Wednesday, April 29, 2009

New York

My first thought: Somebody, please tell me why this graphic novel -- New York Four -- has not been made into a series?

This is pretty much the only complaint that I have about this work that features Riley Wilder, twenty-something rich kid let loose on the streets of Manhattan to attend NYU.

I read it quickly, enjoying the portrayal of a young woman's anxieties that author Brian Wood has created. Riley's first taste of freedom is tainted by conflicting family loyalties, awkwardness, but the excitement she feels is heightened by intrigue and the unknown.

We visit Japanese restaurants, comfortable apartments, and dance clubs.

Manhattan is gritty but there's not even a glimpse of the more traditional depiction of New York City streets: crime, homelessness, etc. New York is not as bad as the media would have us believe.

The setting stands in stark contrast to the book I read before this: Overheard in New York (Updated), by Morgan S. Friedman and Michael Malice, founders of the well-known blog of the same name.

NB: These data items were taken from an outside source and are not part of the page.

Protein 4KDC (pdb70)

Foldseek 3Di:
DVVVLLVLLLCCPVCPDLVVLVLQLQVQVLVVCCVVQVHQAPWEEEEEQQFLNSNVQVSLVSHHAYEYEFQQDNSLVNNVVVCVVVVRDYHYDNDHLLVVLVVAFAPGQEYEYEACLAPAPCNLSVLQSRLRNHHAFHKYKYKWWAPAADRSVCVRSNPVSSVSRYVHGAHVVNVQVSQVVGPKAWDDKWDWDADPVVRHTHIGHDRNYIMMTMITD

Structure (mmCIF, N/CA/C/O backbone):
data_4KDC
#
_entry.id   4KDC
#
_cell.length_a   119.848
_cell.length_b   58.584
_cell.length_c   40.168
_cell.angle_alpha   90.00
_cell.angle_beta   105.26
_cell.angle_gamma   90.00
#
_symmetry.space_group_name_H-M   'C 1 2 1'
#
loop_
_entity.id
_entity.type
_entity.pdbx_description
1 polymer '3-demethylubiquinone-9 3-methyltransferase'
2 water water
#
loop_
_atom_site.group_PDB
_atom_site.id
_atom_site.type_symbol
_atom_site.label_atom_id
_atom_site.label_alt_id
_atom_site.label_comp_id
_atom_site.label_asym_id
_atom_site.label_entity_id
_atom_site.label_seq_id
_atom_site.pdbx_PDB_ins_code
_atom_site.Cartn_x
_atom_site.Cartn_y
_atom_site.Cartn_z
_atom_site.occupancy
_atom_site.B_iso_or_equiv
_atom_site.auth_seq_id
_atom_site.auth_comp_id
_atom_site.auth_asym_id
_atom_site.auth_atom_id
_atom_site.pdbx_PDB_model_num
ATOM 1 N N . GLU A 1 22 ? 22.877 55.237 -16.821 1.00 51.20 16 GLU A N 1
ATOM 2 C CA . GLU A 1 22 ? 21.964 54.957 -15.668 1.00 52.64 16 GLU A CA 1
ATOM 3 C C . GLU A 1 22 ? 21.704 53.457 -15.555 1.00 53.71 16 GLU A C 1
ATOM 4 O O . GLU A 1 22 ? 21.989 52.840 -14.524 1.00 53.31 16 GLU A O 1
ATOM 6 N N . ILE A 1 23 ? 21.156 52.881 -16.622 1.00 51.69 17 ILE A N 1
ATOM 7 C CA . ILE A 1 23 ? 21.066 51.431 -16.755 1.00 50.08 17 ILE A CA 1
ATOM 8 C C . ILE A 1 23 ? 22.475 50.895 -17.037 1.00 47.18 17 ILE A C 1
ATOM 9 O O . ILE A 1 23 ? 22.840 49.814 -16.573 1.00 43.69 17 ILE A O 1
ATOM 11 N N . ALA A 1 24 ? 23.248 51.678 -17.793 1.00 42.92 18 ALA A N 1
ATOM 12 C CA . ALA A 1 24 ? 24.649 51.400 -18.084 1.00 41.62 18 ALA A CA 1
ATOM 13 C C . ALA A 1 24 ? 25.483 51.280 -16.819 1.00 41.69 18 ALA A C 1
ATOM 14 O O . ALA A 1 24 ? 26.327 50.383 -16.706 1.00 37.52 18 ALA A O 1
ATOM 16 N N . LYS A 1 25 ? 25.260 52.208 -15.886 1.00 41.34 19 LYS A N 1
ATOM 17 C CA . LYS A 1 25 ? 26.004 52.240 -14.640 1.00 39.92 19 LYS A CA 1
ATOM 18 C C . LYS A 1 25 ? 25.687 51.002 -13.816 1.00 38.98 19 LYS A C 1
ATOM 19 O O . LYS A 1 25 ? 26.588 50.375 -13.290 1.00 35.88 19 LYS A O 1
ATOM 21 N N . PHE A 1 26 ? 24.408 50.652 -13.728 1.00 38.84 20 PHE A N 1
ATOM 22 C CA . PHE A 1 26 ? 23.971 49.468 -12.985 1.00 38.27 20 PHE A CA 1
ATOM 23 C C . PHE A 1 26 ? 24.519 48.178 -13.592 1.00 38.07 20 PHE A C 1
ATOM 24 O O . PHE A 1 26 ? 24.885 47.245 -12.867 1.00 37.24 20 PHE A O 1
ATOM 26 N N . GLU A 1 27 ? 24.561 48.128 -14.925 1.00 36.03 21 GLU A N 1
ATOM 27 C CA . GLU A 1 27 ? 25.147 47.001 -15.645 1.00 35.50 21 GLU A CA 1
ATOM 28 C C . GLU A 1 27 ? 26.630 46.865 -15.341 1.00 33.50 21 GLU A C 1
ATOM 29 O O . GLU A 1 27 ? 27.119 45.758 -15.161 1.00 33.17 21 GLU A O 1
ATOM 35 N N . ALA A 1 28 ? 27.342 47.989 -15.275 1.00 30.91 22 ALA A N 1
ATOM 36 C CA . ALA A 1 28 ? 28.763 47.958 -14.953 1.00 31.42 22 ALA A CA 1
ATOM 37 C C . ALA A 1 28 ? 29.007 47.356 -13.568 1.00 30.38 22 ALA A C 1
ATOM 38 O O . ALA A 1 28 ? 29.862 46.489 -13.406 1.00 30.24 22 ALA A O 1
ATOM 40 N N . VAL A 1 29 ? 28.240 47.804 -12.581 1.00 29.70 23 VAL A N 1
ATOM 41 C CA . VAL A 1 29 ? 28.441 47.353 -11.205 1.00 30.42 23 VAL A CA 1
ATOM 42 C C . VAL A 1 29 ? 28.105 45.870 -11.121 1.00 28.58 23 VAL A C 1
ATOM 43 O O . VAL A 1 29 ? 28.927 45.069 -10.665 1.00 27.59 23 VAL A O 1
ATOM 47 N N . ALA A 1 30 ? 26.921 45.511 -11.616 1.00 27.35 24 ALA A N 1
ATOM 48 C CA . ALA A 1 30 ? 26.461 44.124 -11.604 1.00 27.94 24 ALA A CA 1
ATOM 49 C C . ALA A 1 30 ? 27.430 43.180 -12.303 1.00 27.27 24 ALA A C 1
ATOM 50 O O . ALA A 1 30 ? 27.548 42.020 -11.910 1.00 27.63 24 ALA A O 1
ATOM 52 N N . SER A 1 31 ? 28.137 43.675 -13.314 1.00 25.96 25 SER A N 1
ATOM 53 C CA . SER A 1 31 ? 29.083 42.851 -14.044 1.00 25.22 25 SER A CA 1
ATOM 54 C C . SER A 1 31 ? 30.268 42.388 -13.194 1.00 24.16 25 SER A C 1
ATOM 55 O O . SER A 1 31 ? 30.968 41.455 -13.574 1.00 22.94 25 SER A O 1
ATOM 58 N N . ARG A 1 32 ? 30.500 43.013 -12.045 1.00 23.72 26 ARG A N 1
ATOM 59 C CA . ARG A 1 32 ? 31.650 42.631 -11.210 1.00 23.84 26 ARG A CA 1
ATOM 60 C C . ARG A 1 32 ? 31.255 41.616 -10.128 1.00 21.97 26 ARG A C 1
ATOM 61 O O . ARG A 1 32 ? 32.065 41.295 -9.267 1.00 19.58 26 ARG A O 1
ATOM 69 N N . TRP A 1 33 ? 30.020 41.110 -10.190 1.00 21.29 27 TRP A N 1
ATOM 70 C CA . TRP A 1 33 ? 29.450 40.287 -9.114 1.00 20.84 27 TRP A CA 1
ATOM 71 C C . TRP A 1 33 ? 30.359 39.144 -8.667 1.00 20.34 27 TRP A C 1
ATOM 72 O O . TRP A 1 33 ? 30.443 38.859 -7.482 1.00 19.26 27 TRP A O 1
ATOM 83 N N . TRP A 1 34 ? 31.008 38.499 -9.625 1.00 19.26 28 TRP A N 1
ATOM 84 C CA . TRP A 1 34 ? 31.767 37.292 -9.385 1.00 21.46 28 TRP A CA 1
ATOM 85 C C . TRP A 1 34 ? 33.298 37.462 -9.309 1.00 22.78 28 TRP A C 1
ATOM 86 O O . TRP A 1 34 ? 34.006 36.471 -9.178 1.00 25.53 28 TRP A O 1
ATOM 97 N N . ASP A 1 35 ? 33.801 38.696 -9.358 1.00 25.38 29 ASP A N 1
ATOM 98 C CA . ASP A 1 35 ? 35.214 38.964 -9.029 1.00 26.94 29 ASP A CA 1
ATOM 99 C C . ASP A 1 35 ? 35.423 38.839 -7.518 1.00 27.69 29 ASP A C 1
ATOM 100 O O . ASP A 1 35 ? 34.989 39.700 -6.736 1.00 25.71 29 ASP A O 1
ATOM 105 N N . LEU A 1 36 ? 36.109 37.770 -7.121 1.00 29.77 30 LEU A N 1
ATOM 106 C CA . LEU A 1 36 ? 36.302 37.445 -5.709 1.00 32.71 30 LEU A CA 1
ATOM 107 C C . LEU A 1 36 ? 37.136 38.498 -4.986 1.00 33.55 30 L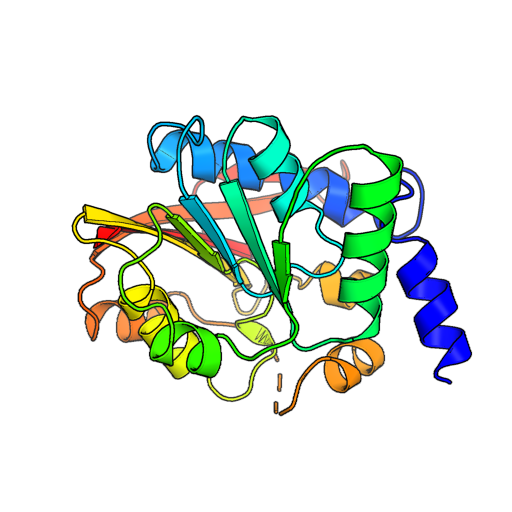EU A C 1
ATOM 108 O O . LEU A 1 36 ? 37.006 38.655 -3.781 1.00 34.00 30 LEU A O 1
ATOM 113 N N . GLU A 1 37 ? 37.969 39.217 -5.734 1.00 35.45 31 GLU A N 1
ATOM 114 C CA . GLU A 1 37 ? 38.892 40.214 -5.179 1.00 39.19 31 GLU A CA 1
ATOM 115 C C . GLU A 1 37 ? 38.425 41.646 -5.403 1.00 37.06 31 GLU A C 1
ATOM 116 O O . GLU A 1 37 ? 39.157 42.582 -5.083 1.00 39.42 31 GLU A O 1
ATOM 122 N N . GLY A 1 38 ? 37.219 41.816 -5.939 1.00 32.79 32 GLY A N 1
ATOM 123 C CA . GLY A 1 38 ? 36.688 43.139 -6.270 1.00 27.81 32 GLY A CA 1
ATOM 124 C C . GLY A 1 38 ? 35.712 43.634 -5.226 1.00 26.06 32 GLY A C 1
ATOM 125 O O . GLY A 1 38 ? 35.758 43.230 -4.060 1.00 25.51 32 GLY A O 1
ATOM 126 N N . GLU A 1 39 ? 34.803 44.496 -5.658 1.00 25.36 33 GLU A N 1
ATOM 127 C CA . GLU A 1 39 ? 33.865 45.173 -4.773 1.00 26.11 33 GLU A CA 1
ATOM 128 C C . GLU A 1 39 ? 32.892 44.220 -4.081 1.00 24.38 33 GLU A C 1
ATOM 129 O O . GLU A 1 39 ? 32.365 44.556 -3.031 1.00 22.50 33 GLU A O 1
ATOM 135 N N . PHE A 1 40 ? 32.650 43.039 -4.655 1.00 21.88 34 PHE A N 1
ATOM 136 C CA . PHE A 1 40 ? 31.692 42.099 -4.051 1.00 21.18 34 PHE A CA 1
ATOM 137 C C . PHE A 1 40 ? 32.363 41.139 -3.089 1.00 20.86 34 PHE A C 1
ATOM 138 O O . PHE A 1 40 ? 31.715 40.227 -2.574 1.00 19.78 34 PHE A O 1
ATOM 146 N N . LYS A 1 41 ? 33.655 41.364 -2.834 1.00 20.92 35 LYS A N 1
ATOM 147 C CA . LYS A 1 41 ? 34.442 40.564 -1.899 1.00 22.16 35 LYS A CA 1
ATOM 148 C C . LYS A 1 41 ? 33.705 40.154 -0.606 1.00 21.44 35 LYS A C 1
ATOM 149 O O . LYS A 1 41 ? 33.621 38.955 -0.307 1.00 20.92 35 LYS A O 1
ATOM 155 N N . PRO A 1 42 ? 33.154 41.128 0.144 1.00 21.54 36 PRO A N 1
ATOM 156 C CA . PRO A 1 42 ? 32.495 40.738 1.384 1.00 22.34 36 PRO A CA 1
ATOM 157 C C . PRO A 1 42 ? 31.337 39.734 1.192 1.00 23.09 36 PRO A C 1
ATOM 158 O O . PRO A 1 42 ? 31.104 38.897 2.067 1.00 21.66 36 PRO A O 1
ATOM 162 N N . LEU A 1 43 ? 30.634 39.799 0.065 1.00 22.53 37 LEU A N 1
ATOM 163 C CA . LEU A 1 43 ? 29.535 38.854 -0.163 1.00 23.36 37 LEU A CA 1
ATOM 164 C C . LEU A 1 43 ? 30.065 37.429 -0.361 1.00 22.62 37 LEU A C 1
ATOM 165 O O . LEU A 1 43 ? 29.451 36.443 0.108 1.00 19.72 37 LEU A O 1
ATOM 170 N N . HIS A 1 44 ? 31.212 37.336 -1.025 1.00 21.82 38 HIS A N 1
ATOM 171 C CA . HIS A 1 44 ? 31.883 36.054 -1.205 1.00 23.21 38 HIS A CA 1
ATOM 172 C C . HIS A 1 44 ? 32.464 35.508 0.093 1.00 23.40 38 HIS A C 1
ATOM 173 O O . HIS A 1 44 ? 32.546 34.295 0.255 1.00 23.45 38 HIS A O 1
ATOM 180 N N . ARG A 1 45 ? 32.852 36.391 1.012 1.00 23.83 39 ARG A N 1
ATOM 181 C CA . ARG A 1 45 ? 33.347 35.962 2.319 1.00 24.80 39 ARG A CA 1
ATOM 182 C C . ARG A 1 45 ? 32.241 35.486 3.240 1.00 22.97 39 ARG A C 1
ATOM 183 O O . ARG A 1 45 ? 32.449 34.570 4.020 1.00 22.93 39 ARG A O 1
ATOM 191 N N . ILE A 1 46 ? 31.081 36.132 3.174 1.00 21.07 40 ILE A N 1
ATOM 192 C CA . ILE A 1 46 ? 29.929 35.750 3.970 1.00 20.52 40 ILE A CA 1
ATOM 193 C C . ILE A 1 46 ? 29.351 34.392 3.543 1.00 20.54 40 ILE A C 1
ATOM 194 O O . ILE A 1 46 ? 28.880 33.611 4.386 1.00 20.13 40 ILE A O 1
ATOM 199 N N . ASN A 1 47 ? 29.374 34.107 2.243 1.00 20.37 41 ASN A N 1
ATOM 200 C CA . ASN A 1 47 ? 28.653 32.944 1.719 1.00 19.39 41 ASN A CA 1
ATOM 201 C C . ASN A 1 47 ? 29.000 31.582 2.346 1.00 19.05 41 ASN A C 1
ATOM 202 O O . ASN A 1 47 ? 28.110 30.816 2.663 1.00 17.11 41 ASN A O 1
ATOM 207 N N . PRO A 1 48 ? 30.298 31.272 2.521 1.00 20.03 42 PRO A N 1
ATOM 208 C CA . PRO A 1 48 ? 30.597 29.945 3.071 1.00 20.19 42 PRO A CA 1
ATOM 209 C C . PRO A 1 48 ? 29.996 29.720 4.461 1.00 20.29 42 PRO A C 1
ATOM 210 O O . PRO A 1 48 ? 29.707 28.582 4.826 1.00 20.61 42 PRO A O 1
ATOM 214 N N . LEU A 1 49 ? 29.800 30.792 5.224 1.00 20.59 43 LEU A N 1
ATOM 215 C CA . LEU A 1 49 ? 29.200 30.687 6.544 1.00 21.08 43 LEU A CA 1
ATOM 216 C C . LEU A 1 49 ? 27.708 30.394 6.420 1.00 21.02 43 LEU A C 1
ATOM 217 O O . LEU A 1 49 ? 27.177 29.587 7.161 1.00 19.86 43 LEU A O 1
ATOM 222 N N . ARG A 1 50 ? 27.043 31.003 5.445 1.00 21.68 44 ARG A N 1
ATOM 223 C CA . ARG A 1 50 ? 25.624 30.710 5.240 1.00 21.99 44 ARG A CA 1
ATOM 224 C C . ARG A 1 50 ? 25.443 29.327 4.675 1.00 20.52 44 A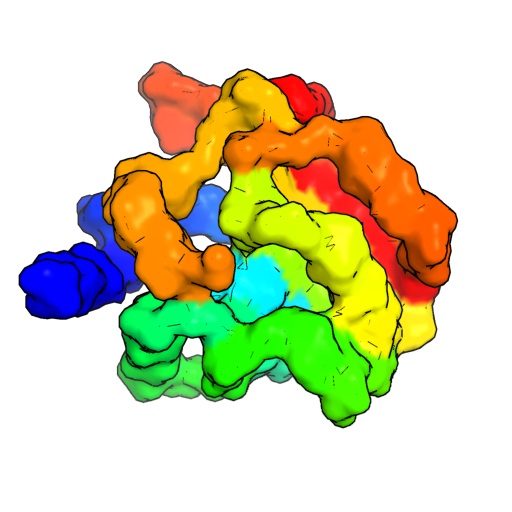RG A C 1
ATOM 225 O O . ARG A 1 50 ? 24.610 28.561 5.170 1.00 18.74 44 ARG A O 1
ATOM 233 N N . LEU A 1 51 ? 26.220 29.009 3.643 1.00 19.94 45 LEU A N 1
ATOM 234 C CA . LEU A 1 51 ? 26.185 27.691 3.059 1.00 20.25 45 LEU A CA 1
ATOM 235 C C . LEU A 1 51 ? 26.384 26.617 4.132 1.00 19.98 45 LEU A C 1
ATOM 236 O O . LEU A 1 51 ? 25.621 25.648 4.175 1.00 19.47 45 LEU A O 1
ATOM 241 N N . GLY A 1 52 ? 27.407 26.792 4.977 1.00 19.38 46 GLY A N 1
ATOM 242 C CA . GLY A 1 52 ? 27.715 25.847 6.057 1.00 19.64 46 GLY A CA 1
ATOM 243 C C . GLY A 1 52 ? 26.567 25.638 7.037 1.00 19.58 46 GLY A C 1
ATOM 244 O O . GLY A 1 52 ? 26.255 24.514 7.420 1.00 19.26 46 GLY A O 1
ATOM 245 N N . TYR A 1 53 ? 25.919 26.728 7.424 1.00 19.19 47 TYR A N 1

Racism, toilet humour, sexual positions and preferences. Nothing is off limits. Cruelty, indifference, ignorance and thoughtlessness. Nothing is unthinkable.

Though the latter is handpicked from reality, it actually seems less believable than the fictitious angst and naivete of a young woman on her own in the big city. Hang on. Here comes the cringe-worthy cliche: Truth is stranger than fiction.

Or is it that I'm in denial, that I don't want to believe the worst of people is possible? I doubt it. Or do I want to hang on to the image that I have cultivated of a city in my dreams? More likely.

But, it's all possible. Maybe that's partly the message -- good or ill -- of both books: Anything is possible.

But the books exist in a state of tension. To believe the worst of New York in reality in Overheard, I have to believe the best of New York in fiction in New York Four.